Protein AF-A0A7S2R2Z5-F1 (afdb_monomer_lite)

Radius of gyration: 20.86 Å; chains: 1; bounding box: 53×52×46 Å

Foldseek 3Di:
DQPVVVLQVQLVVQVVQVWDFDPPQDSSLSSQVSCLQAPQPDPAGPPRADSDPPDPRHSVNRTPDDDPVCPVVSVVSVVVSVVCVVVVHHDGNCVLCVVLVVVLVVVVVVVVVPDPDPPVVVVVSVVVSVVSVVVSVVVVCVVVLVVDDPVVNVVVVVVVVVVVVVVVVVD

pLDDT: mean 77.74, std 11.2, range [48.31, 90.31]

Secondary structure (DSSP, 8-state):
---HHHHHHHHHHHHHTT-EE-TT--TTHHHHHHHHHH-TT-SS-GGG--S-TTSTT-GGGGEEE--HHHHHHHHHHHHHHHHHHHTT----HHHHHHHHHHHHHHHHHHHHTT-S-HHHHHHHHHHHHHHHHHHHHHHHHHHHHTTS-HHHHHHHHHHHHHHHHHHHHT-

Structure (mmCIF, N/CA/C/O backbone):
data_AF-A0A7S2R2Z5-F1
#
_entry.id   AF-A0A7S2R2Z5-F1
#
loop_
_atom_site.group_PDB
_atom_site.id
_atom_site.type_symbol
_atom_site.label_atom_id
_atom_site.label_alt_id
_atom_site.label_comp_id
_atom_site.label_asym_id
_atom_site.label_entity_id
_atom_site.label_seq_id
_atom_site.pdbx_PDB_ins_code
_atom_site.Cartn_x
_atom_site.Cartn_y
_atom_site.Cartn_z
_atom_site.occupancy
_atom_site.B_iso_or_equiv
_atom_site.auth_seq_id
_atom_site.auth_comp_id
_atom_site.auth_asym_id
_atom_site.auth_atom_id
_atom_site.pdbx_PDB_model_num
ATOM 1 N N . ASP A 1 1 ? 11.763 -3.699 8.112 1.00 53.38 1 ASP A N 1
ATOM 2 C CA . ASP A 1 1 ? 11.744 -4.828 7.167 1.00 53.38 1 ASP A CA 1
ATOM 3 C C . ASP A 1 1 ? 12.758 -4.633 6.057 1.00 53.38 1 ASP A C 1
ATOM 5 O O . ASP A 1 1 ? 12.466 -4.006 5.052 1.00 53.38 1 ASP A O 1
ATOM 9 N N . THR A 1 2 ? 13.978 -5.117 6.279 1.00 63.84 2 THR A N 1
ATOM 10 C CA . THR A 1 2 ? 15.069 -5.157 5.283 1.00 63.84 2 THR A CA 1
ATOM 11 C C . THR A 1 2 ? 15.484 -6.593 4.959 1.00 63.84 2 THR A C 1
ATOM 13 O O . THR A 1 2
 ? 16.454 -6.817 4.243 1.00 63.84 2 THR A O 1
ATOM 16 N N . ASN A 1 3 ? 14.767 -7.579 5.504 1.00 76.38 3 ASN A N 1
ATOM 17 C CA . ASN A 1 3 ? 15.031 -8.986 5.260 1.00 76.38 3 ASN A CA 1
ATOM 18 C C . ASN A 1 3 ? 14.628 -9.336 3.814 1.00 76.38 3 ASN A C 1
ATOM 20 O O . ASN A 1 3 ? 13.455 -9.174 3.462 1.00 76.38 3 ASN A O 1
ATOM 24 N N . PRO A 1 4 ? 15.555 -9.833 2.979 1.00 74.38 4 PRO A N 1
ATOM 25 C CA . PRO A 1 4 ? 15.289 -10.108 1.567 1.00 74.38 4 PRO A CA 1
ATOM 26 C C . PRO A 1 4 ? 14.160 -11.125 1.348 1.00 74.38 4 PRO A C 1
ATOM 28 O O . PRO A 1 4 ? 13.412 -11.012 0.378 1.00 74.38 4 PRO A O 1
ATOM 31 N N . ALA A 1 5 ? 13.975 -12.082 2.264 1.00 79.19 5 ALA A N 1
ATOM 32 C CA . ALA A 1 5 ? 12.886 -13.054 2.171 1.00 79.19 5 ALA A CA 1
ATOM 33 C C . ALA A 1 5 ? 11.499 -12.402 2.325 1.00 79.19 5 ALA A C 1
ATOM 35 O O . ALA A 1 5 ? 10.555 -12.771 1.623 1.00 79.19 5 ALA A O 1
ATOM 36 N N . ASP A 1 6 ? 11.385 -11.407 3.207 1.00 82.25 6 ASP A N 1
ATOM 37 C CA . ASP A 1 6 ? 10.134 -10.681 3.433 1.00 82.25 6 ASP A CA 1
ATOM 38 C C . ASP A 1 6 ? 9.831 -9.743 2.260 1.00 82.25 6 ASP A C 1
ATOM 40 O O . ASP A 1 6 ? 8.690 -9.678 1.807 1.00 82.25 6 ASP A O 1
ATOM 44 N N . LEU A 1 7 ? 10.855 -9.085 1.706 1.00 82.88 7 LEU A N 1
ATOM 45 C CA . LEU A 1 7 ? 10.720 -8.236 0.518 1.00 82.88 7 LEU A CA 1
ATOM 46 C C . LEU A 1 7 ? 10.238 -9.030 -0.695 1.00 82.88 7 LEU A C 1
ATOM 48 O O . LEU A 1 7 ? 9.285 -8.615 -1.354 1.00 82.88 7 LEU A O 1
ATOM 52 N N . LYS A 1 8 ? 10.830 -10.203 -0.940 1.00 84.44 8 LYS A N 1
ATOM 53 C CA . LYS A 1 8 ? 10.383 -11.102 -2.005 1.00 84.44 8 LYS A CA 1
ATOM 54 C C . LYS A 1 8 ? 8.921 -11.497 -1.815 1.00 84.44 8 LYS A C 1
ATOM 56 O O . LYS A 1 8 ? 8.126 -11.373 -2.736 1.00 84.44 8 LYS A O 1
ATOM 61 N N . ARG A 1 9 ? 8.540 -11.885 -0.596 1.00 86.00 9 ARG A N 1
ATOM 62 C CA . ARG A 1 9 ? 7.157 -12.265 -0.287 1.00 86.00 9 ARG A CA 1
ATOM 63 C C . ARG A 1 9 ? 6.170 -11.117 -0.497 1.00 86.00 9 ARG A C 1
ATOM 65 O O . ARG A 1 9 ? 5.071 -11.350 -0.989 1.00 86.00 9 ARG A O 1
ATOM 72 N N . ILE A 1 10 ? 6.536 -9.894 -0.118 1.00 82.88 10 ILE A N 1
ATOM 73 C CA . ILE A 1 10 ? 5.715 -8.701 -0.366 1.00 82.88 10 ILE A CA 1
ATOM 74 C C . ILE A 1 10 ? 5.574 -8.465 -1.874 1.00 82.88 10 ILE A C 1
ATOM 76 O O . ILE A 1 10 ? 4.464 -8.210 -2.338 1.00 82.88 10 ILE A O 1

Work task - Set down only the lines from the line with "ATOM 35 O O" through the last line of the data above, keeping both the first and the last.

Your response -
ATOM 35 O O . ALA A 1 5 ? 10.555 -12.771 1.623 1.00 79.19 5 ALA A O 1
ATOM 36 N N . ASP A 1 6 ? 11.385 -11.407 3.207 1.00 82.25 6 ASP A N 1
ATOM 37 C CA . ASP A 1 6 ? 10.134 -10.681 3.433 1.00 82.25 6 ASP A CA 1
ATOM 38 C C . ASP A 1 6 ? 9.831 -9.743 2.260 1.00 82.25 6 ASP A C 1
ATOM 40 O O . ASP A 1 6 ? 8.690 -9.678 1.807 1.00 82.25 6 ASP A O 1
ATOM 44 N N . LEU A 1 7 ? 10.855 -9.085 1.706 1.00 82.88 7 LEU A N 1
ATOM 45 C CA . LEU A 1 7 ? 10.720 -8.236 0.518 1.00 82.88 7 LEU A CA 1
ATOM 46 C C . LEU A 1 7 ? 10.238 -9.030 -0.695 1.00 82.88 7 LEU A C 1
ATOM 48 O O . LEU A 1 7 ? 9.285 -8.615 -1.354 1.00 82.88 7 LEU A O 1
ATOM 52 N N . LYS A 1 8 ? 10.830 -10.203 -0.940 1.00 84.44 8 LYS A N 1
ATOM 53 C CA . LYS A 1 8 ? 10.383 -11.102 -2.005 1.00 84.44 8 LYS A CA 1
ATOM 54 C C . LYS A 1 8 ? 8.921 -11.497 -1.815 1.00 84.44 8 LYS A C 1
ATOM 56 O O . LYS A 1 8 ? 8.126 -11.373 -2.736 1.00 84.44 8 LYS A O 1
ATOM 61 N N . ARG A 1 9 ? 8.540 -11.885 -0.596 1.00 86.00 9 ARG A N 1
ATOM 62 C CA . ARG A 1 9 ? 7.157 -12.265 -0.287 1.00 86.00 9 ARG A CA 1
ATOM 63 C C . ARG A 1 9 ? 6.170 -11.117 -0.497 1.00 86.00 9 ARG A C 1
ATOM 65 O O . ARG A 1 9 ? 5.071 -11.350 -0.989 1.00 86.00 9 ARG A O 1
ATOM 72 N N . ILE A 1 10 ? 6.536 -9.894 -0.118 1.00 82.88 10 ILE A N 1
ATOM 73 C CA . ILE A 1 10 ? 5.715 -8.701 -0.366 1.00 82.88 10 ILE A CA 1
ATOM 74 C C . ILE A 1 10 ? 5.574 -8.465 -1.874 1.00 82.88 10 ILE A C 1
ATOM 76 O O . ILE A 1 10 ? 4.464 -8.210 -2.338 1.00 82.88 10 ILE A O 1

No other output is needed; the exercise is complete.